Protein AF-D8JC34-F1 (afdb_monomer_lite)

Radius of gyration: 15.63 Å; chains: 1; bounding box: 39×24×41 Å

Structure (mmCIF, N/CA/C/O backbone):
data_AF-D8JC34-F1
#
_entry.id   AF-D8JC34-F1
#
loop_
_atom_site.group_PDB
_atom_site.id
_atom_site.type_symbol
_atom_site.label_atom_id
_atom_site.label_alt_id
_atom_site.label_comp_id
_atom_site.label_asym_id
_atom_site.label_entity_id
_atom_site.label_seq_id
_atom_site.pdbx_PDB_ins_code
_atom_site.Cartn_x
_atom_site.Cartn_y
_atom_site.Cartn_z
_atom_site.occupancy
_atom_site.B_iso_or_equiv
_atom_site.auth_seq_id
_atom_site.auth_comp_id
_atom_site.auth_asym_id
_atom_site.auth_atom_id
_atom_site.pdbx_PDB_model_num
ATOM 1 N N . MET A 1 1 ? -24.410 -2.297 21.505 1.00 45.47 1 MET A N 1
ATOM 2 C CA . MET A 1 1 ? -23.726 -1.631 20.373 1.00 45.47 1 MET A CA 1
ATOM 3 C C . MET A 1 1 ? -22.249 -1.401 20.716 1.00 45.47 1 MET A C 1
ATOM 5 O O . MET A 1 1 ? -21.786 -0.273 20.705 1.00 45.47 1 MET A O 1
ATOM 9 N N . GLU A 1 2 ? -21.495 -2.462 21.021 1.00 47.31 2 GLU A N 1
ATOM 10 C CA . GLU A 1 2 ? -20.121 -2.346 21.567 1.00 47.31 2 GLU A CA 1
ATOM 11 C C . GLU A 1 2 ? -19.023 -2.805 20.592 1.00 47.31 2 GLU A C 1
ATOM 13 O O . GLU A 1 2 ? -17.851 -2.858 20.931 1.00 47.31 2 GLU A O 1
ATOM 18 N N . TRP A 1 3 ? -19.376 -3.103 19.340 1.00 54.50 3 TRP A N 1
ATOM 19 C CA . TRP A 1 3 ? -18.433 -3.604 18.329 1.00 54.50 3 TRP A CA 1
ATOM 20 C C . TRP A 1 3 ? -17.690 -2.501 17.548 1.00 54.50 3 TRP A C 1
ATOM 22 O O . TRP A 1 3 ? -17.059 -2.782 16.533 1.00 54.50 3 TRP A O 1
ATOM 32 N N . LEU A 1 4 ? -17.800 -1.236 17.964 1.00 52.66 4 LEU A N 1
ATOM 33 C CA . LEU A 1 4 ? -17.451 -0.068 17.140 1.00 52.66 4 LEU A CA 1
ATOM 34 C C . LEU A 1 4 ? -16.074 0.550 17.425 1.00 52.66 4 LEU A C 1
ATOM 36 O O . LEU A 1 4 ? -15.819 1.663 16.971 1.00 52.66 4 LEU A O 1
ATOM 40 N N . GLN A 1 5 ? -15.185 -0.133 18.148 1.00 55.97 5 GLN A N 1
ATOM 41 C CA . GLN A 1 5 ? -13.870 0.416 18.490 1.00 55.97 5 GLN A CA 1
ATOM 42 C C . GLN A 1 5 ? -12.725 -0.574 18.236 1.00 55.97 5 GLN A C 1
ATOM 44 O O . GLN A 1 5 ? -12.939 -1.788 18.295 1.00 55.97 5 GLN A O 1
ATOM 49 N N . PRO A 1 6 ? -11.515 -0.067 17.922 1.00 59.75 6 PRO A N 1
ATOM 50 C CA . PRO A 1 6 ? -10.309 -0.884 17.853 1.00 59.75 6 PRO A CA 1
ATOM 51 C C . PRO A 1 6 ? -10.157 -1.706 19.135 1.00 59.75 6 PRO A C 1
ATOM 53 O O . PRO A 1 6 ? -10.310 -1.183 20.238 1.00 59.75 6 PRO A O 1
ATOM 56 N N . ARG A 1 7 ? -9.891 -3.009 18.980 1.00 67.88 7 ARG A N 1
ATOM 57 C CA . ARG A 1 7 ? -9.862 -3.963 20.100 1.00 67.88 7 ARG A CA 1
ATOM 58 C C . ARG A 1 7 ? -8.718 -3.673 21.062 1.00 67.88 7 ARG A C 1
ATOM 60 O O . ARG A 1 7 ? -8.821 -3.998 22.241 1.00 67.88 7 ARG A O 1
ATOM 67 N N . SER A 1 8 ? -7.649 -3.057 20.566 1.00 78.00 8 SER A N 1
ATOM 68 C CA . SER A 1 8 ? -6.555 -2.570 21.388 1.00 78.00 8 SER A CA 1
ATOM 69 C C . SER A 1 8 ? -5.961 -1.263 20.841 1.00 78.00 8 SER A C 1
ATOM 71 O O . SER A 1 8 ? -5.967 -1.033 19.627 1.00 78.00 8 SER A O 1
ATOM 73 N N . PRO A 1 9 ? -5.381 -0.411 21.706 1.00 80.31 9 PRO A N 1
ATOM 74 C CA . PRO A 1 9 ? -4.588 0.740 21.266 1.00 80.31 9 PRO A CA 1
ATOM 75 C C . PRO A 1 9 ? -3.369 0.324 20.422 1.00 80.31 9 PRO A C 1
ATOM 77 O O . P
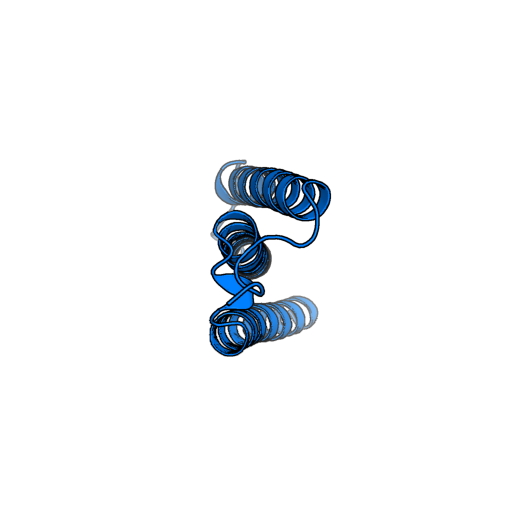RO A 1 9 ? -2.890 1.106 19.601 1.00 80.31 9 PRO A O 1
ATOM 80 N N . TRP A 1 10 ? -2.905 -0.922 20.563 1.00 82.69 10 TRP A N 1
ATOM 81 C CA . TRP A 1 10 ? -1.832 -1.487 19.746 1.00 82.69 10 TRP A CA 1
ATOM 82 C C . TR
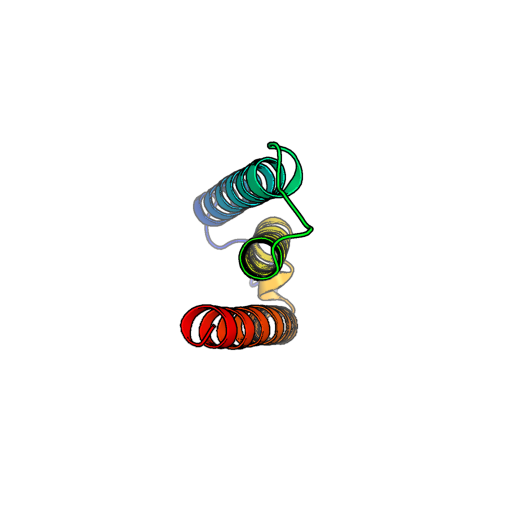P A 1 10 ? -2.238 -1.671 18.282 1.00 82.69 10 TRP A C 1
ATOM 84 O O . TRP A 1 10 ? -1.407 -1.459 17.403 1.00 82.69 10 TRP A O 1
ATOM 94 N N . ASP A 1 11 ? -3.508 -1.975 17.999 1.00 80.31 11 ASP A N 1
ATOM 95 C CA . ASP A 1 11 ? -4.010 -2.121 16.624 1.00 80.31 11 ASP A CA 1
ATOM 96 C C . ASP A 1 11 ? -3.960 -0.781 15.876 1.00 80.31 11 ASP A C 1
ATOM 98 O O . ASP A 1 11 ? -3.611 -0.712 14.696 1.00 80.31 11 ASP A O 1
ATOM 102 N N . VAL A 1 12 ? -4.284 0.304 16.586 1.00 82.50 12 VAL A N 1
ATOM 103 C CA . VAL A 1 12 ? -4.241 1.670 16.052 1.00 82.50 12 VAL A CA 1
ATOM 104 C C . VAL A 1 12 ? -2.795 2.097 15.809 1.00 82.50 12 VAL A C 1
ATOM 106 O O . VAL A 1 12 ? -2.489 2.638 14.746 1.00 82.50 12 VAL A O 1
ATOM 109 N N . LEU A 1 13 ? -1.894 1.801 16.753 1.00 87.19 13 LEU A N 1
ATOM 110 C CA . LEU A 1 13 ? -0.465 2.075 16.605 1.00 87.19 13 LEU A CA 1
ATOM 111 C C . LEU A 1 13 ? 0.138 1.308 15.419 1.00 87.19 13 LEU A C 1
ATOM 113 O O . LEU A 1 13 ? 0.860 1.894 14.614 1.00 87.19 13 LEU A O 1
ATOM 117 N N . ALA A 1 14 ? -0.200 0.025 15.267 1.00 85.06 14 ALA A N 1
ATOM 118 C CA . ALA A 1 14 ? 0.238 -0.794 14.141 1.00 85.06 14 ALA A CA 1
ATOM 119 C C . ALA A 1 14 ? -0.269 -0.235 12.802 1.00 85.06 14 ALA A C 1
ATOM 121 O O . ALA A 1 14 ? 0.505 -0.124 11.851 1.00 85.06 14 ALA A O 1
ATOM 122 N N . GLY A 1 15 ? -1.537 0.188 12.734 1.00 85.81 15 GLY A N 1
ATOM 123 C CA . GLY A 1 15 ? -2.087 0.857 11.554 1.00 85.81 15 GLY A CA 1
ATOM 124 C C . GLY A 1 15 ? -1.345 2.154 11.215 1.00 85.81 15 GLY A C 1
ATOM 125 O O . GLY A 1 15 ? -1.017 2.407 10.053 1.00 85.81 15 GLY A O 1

--

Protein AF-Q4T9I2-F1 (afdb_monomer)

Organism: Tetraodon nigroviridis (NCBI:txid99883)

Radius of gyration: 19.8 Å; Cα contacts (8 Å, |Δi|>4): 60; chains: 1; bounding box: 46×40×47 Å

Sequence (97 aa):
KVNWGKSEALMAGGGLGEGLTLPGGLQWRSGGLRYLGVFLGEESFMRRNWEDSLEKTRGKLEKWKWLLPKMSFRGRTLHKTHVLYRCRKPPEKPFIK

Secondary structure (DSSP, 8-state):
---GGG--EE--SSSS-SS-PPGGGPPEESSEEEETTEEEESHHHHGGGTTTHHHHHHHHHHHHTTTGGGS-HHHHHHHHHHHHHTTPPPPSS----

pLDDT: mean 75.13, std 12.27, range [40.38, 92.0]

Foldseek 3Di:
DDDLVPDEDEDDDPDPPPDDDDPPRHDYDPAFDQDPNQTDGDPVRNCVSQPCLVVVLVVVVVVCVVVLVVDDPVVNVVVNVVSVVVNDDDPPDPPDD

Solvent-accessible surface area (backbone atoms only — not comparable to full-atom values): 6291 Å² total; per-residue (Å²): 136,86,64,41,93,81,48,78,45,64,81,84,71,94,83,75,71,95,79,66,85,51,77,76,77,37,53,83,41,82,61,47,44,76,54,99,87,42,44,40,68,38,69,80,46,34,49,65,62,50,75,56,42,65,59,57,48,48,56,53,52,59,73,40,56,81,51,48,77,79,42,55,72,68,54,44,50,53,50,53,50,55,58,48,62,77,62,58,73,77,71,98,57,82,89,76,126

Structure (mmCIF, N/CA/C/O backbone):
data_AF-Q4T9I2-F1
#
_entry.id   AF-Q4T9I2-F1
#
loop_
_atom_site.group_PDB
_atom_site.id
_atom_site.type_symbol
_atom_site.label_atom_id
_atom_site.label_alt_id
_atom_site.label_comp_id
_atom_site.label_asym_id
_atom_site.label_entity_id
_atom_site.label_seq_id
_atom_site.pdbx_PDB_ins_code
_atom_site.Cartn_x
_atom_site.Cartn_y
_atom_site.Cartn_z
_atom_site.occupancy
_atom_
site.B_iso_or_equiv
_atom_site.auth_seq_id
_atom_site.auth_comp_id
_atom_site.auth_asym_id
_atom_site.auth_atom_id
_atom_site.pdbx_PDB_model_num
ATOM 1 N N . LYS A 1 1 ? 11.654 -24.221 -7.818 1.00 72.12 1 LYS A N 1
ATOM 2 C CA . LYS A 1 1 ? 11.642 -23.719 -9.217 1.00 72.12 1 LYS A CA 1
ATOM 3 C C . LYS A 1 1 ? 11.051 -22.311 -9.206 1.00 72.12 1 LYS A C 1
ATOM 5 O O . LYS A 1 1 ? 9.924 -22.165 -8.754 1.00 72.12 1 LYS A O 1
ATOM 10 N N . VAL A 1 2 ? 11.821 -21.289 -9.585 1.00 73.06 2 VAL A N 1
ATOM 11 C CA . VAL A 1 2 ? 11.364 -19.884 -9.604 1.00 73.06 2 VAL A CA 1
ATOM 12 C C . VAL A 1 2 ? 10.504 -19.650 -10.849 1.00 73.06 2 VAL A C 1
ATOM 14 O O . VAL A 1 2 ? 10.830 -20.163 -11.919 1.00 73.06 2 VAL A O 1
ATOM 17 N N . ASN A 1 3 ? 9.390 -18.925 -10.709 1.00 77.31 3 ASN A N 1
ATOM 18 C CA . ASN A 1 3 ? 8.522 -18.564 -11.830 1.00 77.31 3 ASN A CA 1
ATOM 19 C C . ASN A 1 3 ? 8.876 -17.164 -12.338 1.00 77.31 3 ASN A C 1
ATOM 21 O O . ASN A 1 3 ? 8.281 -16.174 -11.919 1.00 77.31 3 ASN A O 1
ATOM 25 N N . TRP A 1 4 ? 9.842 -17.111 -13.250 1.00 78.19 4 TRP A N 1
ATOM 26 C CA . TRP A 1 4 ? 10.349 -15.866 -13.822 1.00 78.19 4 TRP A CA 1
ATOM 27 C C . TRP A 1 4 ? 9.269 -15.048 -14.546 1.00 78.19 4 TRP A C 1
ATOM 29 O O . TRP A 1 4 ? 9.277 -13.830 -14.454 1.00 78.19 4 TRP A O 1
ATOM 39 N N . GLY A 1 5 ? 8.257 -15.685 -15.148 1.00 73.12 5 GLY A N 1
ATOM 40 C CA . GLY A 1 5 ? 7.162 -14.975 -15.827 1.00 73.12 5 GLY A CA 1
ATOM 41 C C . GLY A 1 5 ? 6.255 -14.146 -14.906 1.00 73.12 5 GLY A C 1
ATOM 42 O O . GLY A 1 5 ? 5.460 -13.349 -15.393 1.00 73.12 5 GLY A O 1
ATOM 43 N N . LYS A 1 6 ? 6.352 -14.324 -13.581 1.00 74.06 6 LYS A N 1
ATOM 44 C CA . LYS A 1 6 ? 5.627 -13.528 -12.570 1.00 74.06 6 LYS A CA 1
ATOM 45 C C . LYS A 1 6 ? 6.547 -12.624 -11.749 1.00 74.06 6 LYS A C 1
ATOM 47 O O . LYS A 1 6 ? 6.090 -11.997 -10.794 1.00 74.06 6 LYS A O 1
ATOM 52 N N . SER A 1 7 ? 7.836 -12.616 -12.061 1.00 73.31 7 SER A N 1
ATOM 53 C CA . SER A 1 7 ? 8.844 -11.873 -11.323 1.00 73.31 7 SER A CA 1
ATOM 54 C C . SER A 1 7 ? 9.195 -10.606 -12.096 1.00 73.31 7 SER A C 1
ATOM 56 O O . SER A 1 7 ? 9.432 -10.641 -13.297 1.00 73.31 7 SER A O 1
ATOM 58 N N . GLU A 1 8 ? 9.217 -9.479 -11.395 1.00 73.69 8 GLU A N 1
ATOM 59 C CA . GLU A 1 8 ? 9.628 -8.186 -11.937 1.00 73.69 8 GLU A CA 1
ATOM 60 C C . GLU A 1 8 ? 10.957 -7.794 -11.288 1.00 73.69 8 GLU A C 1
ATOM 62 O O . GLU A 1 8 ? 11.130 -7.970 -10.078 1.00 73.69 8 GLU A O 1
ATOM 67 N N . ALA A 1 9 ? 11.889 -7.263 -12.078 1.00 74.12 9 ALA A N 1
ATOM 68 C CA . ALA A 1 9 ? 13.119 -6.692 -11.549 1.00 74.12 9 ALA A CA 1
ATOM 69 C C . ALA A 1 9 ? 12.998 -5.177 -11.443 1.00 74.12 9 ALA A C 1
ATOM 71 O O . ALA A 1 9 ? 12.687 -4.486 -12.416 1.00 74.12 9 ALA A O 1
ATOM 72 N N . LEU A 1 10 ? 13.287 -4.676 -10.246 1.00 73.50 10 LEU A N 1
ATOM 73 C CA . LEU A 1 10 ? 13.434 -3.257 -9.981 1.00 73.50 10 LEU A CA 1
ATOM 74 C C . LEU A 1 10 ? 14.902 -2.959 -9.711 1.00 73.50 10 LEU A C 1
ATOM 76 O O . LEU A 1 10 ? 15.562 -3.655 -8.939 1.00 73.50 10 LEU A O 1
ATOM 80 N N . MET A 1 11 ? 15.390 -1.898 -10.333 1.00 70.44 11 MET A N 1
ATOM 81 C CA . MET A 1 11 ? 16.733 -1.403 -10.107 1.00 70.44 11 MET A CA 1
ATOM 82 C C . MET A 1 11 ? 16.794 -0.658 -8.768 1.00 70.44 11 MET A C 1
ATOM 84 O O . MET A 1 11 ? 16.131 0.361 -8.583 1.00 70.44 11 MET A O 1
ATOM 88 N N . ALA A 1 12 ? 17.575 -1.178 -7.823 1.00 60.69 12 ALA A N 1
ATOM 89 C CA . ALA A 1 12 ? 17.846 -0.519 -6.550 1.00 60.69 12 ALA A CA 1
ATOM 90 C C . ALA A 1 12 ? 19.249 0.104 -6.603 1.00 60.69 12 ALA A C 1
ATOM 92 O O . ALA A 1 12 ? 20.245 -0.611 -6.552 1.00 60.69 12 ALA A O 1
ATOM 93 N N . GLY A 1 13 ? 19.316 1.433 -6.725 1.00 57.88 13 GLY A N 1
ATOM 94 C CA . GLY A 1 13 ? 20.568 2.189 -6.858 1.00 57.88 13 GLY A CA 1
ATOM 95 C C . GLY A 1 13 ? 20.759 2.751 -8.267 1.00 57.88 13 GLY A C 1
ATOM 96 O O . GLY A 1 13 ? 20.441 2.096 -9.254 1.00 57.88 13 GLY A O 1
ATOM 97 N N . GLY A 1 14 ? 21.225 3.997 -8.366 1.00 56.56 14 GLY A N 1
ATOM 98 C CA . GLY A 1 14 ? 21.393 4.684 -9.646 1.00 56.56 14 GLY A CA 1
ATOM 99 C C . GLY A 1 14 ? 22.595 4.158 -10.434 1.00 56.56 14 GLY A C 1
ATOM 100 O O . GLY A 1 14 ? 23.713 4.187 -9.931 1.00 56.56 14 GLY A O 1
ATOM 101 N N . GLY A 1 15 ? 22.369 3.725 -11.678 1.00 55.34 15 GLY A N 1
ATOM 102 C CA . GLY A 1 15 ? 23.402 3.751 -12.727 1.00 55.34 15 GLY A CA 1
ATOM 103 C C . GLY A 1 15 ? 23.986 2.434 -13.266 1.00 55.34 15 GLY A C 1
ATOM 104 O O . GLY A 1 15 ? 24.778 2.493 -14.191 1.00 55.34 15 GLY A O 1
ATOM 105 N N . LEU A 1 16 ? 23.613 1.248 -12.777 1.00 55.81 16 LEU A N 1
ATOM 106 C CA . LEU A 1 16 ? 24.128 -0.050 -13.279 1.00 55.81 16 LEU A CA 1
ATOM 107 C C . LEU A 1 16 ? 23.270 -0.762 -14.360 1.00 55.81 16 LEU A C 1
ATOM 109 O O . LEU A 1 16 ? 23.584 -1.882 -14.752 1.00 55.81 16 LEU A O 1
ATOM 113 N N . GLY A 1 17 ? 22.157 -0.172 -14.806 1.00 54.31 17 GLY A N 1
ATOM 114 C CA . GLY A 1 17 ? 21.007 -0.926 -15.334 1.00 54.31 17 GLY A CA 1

EXERCISE AIM
Write down again, exactly as given, only the lines above that fall from the line with "ATOM 103 C C ." to the line with "ATOM 109 O O", inclusive.

OUTPUT BELOW
ATOM 103 C C . GLY A 1 15 ? 23.986 2.434 -13.266 1.00 55.34 15 GLY A C 1
ATOM 104 O O . GLY A 1 15 ? 24.778 2.493 -14.191 1.00 55.34 15 GLY A O 1
ATOM 105 N N . LEU A 1 16 ? 23.613 1.248 -12.777 1.00 55.81 16 LEU A N 1
ATOM 106 C CA . LEU A 1 16 ? 24.128 -0.050 -13.279 1.00 55.81 16 LEU A CA 1
ATOM 107 C C . LEU A 1 16 ? 23.270 -0.762 -14.360 1.00 55.81 16 LEU A C 1
ATOM 109 O O . LEU A 1 16 ? 23.584 -1.882 -14.752 1.00 55.81 16 LEU A O 1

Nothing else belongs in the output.